April 10, 2026
Novel Sparse Adaptive Token Mamba Models for Remote Sensing Imagery Classification
Degree Program: MSc
Student’s Name: Zachary Dewis
Supervisor Name: Dr. Lincoln Linlin Xu
Thesis Title: Novel Sparse Adaptive Token Mamba Models for Remote Sensing Imagery Classification
Summary of Thesis:
Remote sensing image (RSI) classification, which transforms raw imagery into thematic maps, plays a critical role in environmental monitoring and resource exploration. However, achieving accurate and efficient RSI classification is a challenging task due to several key factors, including weak and subtle class signatures, difficulty in preserving fine spatial details, and the large volume of data. Existing deep learning approaches struggle to fully address these issues: Convolutional Neural Networks (CNNs) are limited in modeling long-range dependencies, while Transformer-based models suffer from high computational cost and potential overfitting. Although recent State Space Models, particularly Mamba architectures, offer a promising balance between efficiency and performance, they rely on fixed and rigid tokenization strategies that do not effectively capture the complex spatial, spectral, and temporal heterogeneity of RSI data.

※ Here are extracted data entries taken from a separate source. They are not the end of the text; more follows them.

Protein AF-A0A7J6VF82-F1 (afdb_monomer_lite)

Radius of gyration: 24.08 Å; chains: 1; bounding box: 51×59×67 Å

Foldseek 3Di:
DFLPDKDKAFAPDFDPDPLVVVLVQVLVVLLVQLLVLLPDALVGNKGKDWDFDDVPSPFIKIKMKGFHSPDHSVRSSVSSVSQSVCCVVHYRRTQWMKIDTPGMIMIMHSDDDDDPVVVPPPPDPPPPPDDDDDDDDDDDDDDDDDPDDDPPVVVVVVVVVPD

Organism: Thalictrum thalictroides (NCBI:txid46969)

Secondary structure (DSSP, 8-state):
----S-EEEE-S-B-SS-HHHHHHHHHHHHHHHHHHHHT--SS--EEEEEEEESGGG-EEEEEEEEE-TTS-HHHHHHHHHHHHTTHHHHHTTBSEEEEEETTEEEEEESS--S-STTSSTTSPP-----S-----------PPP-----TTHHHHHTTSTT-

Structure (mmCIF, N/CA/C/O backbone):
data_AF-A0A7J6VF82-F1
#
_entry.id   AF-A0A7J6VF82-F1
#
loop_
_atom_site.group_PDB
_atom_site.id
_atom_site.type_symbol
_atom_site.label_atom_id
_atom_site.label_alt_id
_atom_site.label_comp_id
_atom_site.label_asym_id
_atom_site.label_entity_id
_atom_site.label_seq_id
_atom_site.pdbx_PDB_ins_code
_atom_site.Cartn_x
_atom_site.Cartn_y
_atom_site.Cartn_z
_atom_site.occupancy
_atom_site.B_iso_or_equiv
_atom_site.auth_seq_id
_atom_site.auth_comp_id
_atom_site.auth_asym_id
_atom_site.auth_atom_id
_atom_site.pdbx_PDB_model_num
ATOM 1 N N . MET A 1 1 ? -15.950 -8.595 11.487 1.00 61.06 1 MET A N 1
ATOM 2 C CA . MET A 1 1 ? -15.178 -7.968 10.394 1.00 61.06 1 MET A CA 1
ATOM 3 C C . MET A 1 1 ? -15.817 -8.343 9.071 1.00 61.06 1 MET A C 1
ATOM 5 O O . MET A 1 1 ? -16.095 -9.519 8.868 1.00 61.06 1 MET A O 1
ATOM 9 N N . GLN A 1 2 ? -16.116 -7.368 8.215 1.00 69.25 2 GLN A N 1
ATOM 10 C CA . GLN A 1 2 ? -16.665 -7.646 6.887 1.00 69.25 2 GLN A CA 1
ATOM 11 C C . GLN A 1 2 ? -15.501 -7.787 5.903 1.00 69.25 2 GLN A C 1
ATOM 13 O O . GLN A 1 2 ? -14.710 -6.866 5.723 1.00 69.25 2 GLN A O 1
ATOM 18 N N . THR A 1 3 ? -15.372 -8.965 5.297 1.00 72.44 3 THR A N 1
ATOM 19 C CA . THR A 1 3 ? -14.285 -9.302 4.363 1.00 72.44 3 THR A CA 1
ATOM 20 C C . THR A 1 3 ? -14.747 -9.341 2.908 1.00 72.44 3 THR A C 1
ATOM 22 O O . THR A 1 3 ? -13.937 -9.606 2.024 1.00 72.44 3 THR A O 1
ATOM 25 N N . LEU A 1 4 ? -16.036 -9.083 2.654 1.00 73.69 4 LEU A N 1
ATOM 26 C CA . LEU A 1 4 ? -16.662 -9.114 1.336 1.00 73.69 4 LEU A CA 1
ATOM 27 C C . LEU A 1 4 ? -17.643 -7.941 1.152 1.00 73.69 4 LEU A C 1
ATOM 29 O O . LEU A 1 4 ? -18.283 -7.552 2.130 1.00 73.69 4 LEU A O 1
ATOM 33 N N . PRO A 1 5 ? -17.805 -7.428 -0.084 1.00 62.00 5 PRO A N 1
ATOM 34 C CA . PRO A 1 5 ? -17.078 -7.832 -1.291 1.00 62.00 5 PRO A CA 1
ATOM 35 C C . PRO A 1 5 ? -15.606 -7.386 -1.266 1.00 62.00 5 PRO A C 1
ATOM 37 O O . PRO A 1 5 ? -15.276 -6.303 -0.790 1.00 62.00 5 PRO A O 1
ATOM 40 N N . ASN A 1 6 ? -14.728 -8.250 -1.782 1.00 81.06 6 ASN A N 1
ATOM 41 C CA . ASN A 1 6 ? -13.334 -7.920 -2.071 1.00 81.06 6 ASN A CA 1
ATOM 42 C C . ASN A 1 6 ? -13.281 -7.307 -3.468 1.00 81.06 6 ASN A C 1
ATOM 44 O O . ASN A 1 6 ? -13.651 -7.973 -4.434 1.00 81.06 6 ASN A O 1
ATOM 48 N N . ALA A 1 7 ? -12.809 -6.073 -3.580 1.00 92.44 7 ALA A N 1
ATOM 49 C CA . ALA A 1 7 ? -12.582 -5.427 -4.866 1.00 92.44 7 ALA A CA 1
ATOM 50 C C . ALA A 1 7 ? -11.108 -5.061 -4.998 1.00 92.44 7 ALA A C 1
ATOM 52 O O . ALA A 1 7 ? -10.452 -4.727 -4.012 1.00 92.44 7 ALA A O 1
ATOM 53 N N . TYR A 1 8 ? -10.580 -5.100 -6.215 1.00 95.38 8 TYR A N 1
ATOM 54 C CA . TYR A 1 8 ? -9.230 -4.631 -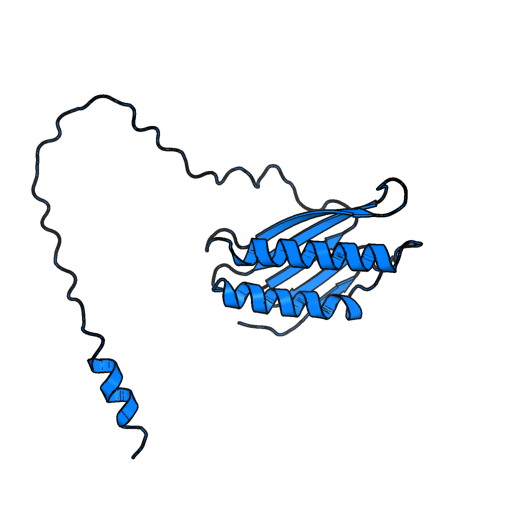6.479 1.00 95.38 8 TYR A CA 1
ATOM 55 C C . TYR A 1 8 ? -9.152 -3.898 -7.811 1.00 95.38 8 TYR A C 1
ATOM 57 O O . TYR A 1 8 ? -9.936 -4.138 -8.726 1.00 95.38 8 TYR A O 1
ATOM 65 N N . THR A 1 9 ? -8.187 -2.992 -7.907 1.00 96.62 9 THR A N 1
ATOM 66 C CA . THR A 1 9 ? -7.860 -2.268 -9.134 1.00 96.62 9 THR A CA 1
ATOM 67 C C . THR A 1 9 ? -6.351 -2.185 -9.263 1.00 96.62 9 THR A C 1
ATOM 69 O O . THR A 1 9 ? -5.661 -1.946 -8.272 1.00 96.62 9 THR A O 1
ATOM 72 N N . SER A 1 10 ? -5.839 -2.324 -10.478 1.00 97.50 10 SER A N 1
ATOM 73 C CA . SER A 1 10 ? -4.410 -2.225 -10.763 1.00 97.50 10 SER A CA 1
ATOM 74 C C . SER A 1 10 ? -4.155 -1.274 -11.920 1.00 97.50 10 SER A C 1
ATOM 76 O O . SER A 1 10 ? -4.933 -1.238 -12.874 1.00 97.50 10 SER A O 1
ATOM 78 N N . ASN A 1 11 ? -3.034 -0.563 -11.876 1.00 97.56 11 ASN A N 1
ATOM 79 C CA . ASN A 1 11 ? -2.560 0.225 -13.003 1.00 97.56 11 ASN A CA 1
ATOM 80 C C . ASN A 1 11 ? -2.241 -0.708 -14.189 1.00 97.56 11 ASN A C 1
ATOM 82 O O . ASN A 1 11 ? -1.510 -1.675 -13.988 1.00 97.56 11 ASN A O 1
ATOM 86 N N . PRO A 1 12 ? -2.742 -0.467 -15.416 1.00 96.69 12 PRO A N 1
ATOM 87 C CA . PRO A 1 12 ? -2.488 -1.356 -16.552 1.00 96.69 12 PRO A CA 1
ATOM 88 C C . PRO A 1 12 ? -1.001 -1.448 -16.928 1.00 96.69 12 PRO A C 1
ATOM 90 O O . PRO A 1 12 ? -0.585 -2.448 -17.512 1.00 96.69 12 PRO A O 1
ATOM 93 N N . THR A 1 13 ? -0.187 -0.461 -16.557 1.00 97.31 13 THR A N 1
ATOM 94 C CA . THR A 1 13 ? 1.256 -0.459 -16.795 1.00 97.31 13 THR A CA 1
ATOM 95 C C . THR A 1 13 ? 1.982 -1.374 -15.810 1.00 97.31 13 THR A C 1
ATOM 97 O O . THR A 1 13 ? 1.740 -1.355 -14.599 1.00 97.31 13 THR A O 1
ATOM 100 N N . THR A 1 14 ? 2.914 -2.167 -16.333 1.00 97.06 14 THR A N 1
ATOM 101 C CA . THR A 1 14 ? 3.798 -3.033 -15.547 1.00 97.06 14 THR A CA 1
ATOM 102 C C . THR A 1 14 ? 5.226 -2.509 -15.542 1.00 97.06 14 THR A C 1
ATOM 104 O O . THR A 1 14 ? 5.644 -1.811 -16.466 1.00 97.06 14 THR A O 1
ATOM 107 N N . VAL A 1 15 ? 5.997 -2.879 -14.523 1.00 94.75 15 VAL A N 1
ATOM 108 C CA . VAL A 1 15 ? 7.438 -2.609 -14.497 1.00 94.75 15 VAL A CA 1
ATOM 109 C C . VAL A 1 15 ? 8.143 -3.294 -15.669 1.00 94.75 15 VAL A C 1
ATOM 111 O O . VAL A 1 15 ? 7.844 -4.440 -16.004 1.00 94.75 15 VAL A O 1
ATOM 114 N N . SER A 1 16 ? 9.081 -2.587 -16.298 1.00 90.62 16 SER A N 1
ATOM 115 C CA . SER A 1 16 ? 9.841 -3.076 -17.457 1.00 90.62 16 SER A CA 1
ATOM 116 C C . SER A 1 16 ? 11.048 -3.941 -17.073 1.00 90.62 16 SER A C 1
ATOM 118 O O . SER A 1 16 ? 11.503 -4.752 -17.875 1.00 90.62 16 SER A O 1
ATOM 120 N N . SER A 1 17 ? 11.561 -3.801 -15.848 1.00 89.81 17 SER A N 1
ATOM 121 C CA . SER A 1 17 ? 12.679 -4.578 -15.301 1.00 89.81 17 SER A CA 1
ATOM 122 C C . SER A 1 17 ? 12.512 -4.787 -13.793 1.00 89.81 17 SER A C 1
ATOM 124 O O . SER A 1 17 ? 11.622 -4.211 -13.170 1.00 89.81 17 SER A O 1
ATOM 126 N N . ASN A 1 18 ? 13.371 -5.617 -13.187 1.00 90.12 18 ASN A N 1
ATOM 127 C CA . ASN A 1 18 ? 13.397 -5.857 -11.735 1.00 90.12 18 ASN A CA 1
ATOM 128 C C . ASN A 1 18 ? 12.064 -6.368 -11.157 1.00 90.12 18 ASN A C 1
ATOM 130 O O . ASN A 1 18 ? 11.775 -6.150 -9.986 1.00 90.12 18 ASN A O 1
ATOM 134 N N . PHE A 1 19 ? 11.263 -7.080 -11.959 1.00 94.56 19 PHE A N 1
ATOM 135 C CA . PHE A 1 19 ? 9.917 -7.553 -11.608 1.00 94.56 19 PHE A CA 1
ATOM 136 C C . PHE A 1 19 ? 9.841 -8.225 -10.226 1.00 94.56 19 PHE A C 1
ATOM 138 O O . PHE A 1 19 ? 9.003 -7.871 -9.398 1.00 94.56 19 PHE A O 1
ATOM 145 N N . ASN A 1 20 ? 10.755 -9.159 -9.946 1.00 95.31 20 ASN A N 1
ATOM 146 C CA . ASN A 1 20 ? 10.796 -9.864 -8.662 1.00 95.31 20 ASN A CA 1
ATOM 147 C C . ASN A 1 20 ? 11.175 -8.936 -7.502 1.00 95.31 20 ASN A C 1
ATOM 149 O O . ASN A 1 20 ? 10.554 -9.002 -6.444 1.00 95.31 20 ASN A O 1
ATOM 153 N N . GLN A 1 21 ? 12.156 -8.051 -7.706 1.00 96.00 21 GLN A N 1
ATOM 154 C CA . GLN A 1 21 ? 12.581 -7.080 -6.697 1.00 96.00 21 GLN A CA 1
ATOM 155 C C . GLN A 1 21 ? 11.466 -6.072 -6.396 1.00 96.00 21 GLN A C 1
ATOM 157 O O . GLN A 1 21 ? 11.217 -5.780 -5.232 1.00 96.00 21 GLN A O 1
ATOM 162 N N . PHE A 1 22 ? 10.760 -5.592 -7.423 1.00 96.75 22 PHE A N 1
ATOM 163 C CA . PHE A 1 22 ? 9.613 -4.700 -7.276 1.00 96.75 22 PHE A CA 1
ATOM 164 C C . PHE A 1 22 ? 8.507 -5.362 -6.449 1.00 96.75 22 PHE A C 1
ATOM 166 O O . PHE A 1 22 ? 8.075 -4.813 -5.439 1.00 96.75 22 PHE A O 1
ATOM 173 N N . ASN A 1 23 ? 8.093 -6.575 -6.824 1.00 97.12 23 ASN A N 1
ATOM 174 C CA . ASN A 1 23 ? 7.051 -7.303 -6.099 1.00 97.12 23 ASN A CA 1
ATOM 175 C C . ASN A 1 23 ? 7.448 -7.604 -4.648 1.00 97.12 23 ASN A C 1
ATOM 177 O O . ASN A 1 23 ? 6.610 -7.505 -3.751 1.00 97.12 23 ASN A O 1
ATOM 181 N N . LEU A 1 24 ? 8.716 -7.952 -4.407 1.00 97.25 24 LEU A N 1
ATOM 182 C CA . LEU A 1 24 ? 9.238 -8.156 -3.058 1.00 97.25 24 LEU A CA 1
ATOM 183 C C . LEU A 1 24 ? 9.214 -6.854 -2.250 1.00 97.25 24 LEU A C 1
ATOM 185 O O . LEU A 1 24 ? 8.773 -6.865 -1.106 1.00 97.25 24 LEU A O 1
ATOM 189 N N . ALA A 1 25 ? 9.637 -5.735 -2.839 1.00 97.56 25 ALA A N 1
ATOM 190 C CA . ALA A 1 25 ? 9.631 -4.435 -2.176 1.00 97.56 25 ALA A CA 1
ATOM 191 C C . ALA A 1 25 ? 8.211 -3.984 -1.806 1.00 97.56 25 ALA A C 1
ATOM 193 O O . ALA A 1 25 ? 7.992 -3.537 -0.681 1.00 97.56 25 ALA A O 1
ATOM 194 N N . VAL A 1 26 ? 7.236 -4.167 -2.707 1.00 98.00 26 VAL A N 1
ATOM 195 C CA . VAL A 1 26 ? 5.816 -3.887 -2.430 1.00 98.00 26 VAL A CA 1
ATOM 196 C C . VAL A 1 26 ? 5.313 -4.729 -1.256 1.00 98.00 26 VAL A C 1
ATOM 198 O O . VAL A 1 26 ? 4.745 -4.168 -0.323 1.00 98.00 26 VAL A O 1
ATOM 201 N N . ARG A 1 27 ? 5.543 -6.051 -1.268 1.00 97.56 27 ARG A N 1
ATOM 202 C CA . ARG A 1 27 ? 5.103 -6.950 -0.184 1.00 97.56 27 ARG A CA 1
ATOM 203 C C . ARG A 1 27 ? 5.727 -6.571 1.155 1.00 97.56 27 ARG A C 1
ATOM 205 O O . ARG A 1 27 ? 4.998 -6.281 2.092 1.00 97.56 27 ARG A O 1
ATOM 212 N N . THR A 1 28 ? 7.052 -6.466 1.211 1.00 98.12 28 THR A N 1
ATOM 213 C CA . THR A 1 28 ? 7.782 -6.122 2.440 1.00 98.12 28 THR A CA 1
ATOM 214 C C . THR A 1 28 ? 7.354 -4.765 3.000 1.00 98.12 28 THR A C 1
ATOM 216 O O . THR A 1 28 ? 7.205 -4.605 4.211 1.00 98.12 28 THR A O 1
ATOM 219 N N . MET A 1 29 ? 7.144 -3.769 2.131 1.00 98.12 29 MET A N 1
ATOM 220 C CA . MET A 1 29 ? 6.658 -2.460 2.558 1.00 98.12 29 MET A CA 1
ATOM 221 C C . MET A 1 29 ? 5.240 -2.552 3.126 1.00 98.12 29 MET A C 1
ATOM 223 O O . MET A 1 29 ? 4.984 -1.984 4.185 1.00 98.12 29 MET A O 1
ATOM 227 N N . LEU A 1 30 ? 4.336 -3.268 2.453 1.00 97.94 30 LEU A N 1
ATOM 228 C CA . LEU A 1 30 ? 2.966 -3.444 2.925 1.00 97.94 30 LEU A CA 1
ATOM 229 C C . LEU A 1 30 ? 2.919 -4.204 4.250 1.00 97.94 30 LEU A C 1
ATOM 231 O O . LEU A 1 30 ? 2.256 -3.719 5.156 1.00 97.94 30 LEU A O 1
ATOM 235 N N . ASP A 1 31 ? 3.669 -5.295 4.415 1.00 97.31 31 ASP A N 1
ATOM 236 C CA . ASP A 1 31 ? 3.718 -6.066 5.666 1.00 97.31 31 ASP A CA 1
ATOM 237 C C . ASP A 1 31 ? 4.144 -5.188 6.855 1.00 97.31 31 ASP A C 1
ATOM 239 O O . ASP A 1 31 ? 3.540 -5.227 7.929 1.00 97.31 31 ASP A O 1
ATOM 243 N N . ARG A 1 32 ? 5.143 -4.318 6.649 1.00 97.50 32 ARG A N 1
ATOM 244 C CA . ARG A 1 32 ? 5.579 -3.356 7.670 1.00 97.50 32 ARG A CA 1
ATOM 245 C C . ARG A 1 32 ? 4.483 -2.346 8.017 1.00 97.50 32 ARG A C 1
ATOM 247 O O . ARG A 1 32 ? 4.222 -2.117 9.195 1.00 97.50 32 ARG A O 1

To address these limitations, this thesis proposes a novel Sparse Adaptive Token Mamba framework, with five key principles: (1) reducing token quantity through sparsity to improve efficiency, (2) enhancing token quality by prioritizing spectrally pure representations, (3) dynamically learning token ordering based on importance, (4) enabling data-adaptive tokenization, and (5) designing disentangled architectures that separately model spatial, spectral, and temporal information. Together, these innovations improve class separability, particularly for weak spectral signatures, better preserve fine spatial structures, and significantly reduce the computation cost.
The proposed framework is instantiated through three specialized models tailored to different data regimes: STSMamba for high temporal resolution data (e.g., MODIS time series), OBIA-Mamba for high spatial resolution multispectral imagery (e.g., Sentinel-2), and CSSMamba for high spectral resolution hyperspectral data. Extensive experiments across multiple benchmarks demonstrate consistent state-of-the-art performance. Overall, the framework provides a scalable and robust foundation for next-generation intelligent remote sensing analytics, with strong potential for multimodal data fusion and emerging sensor technologies.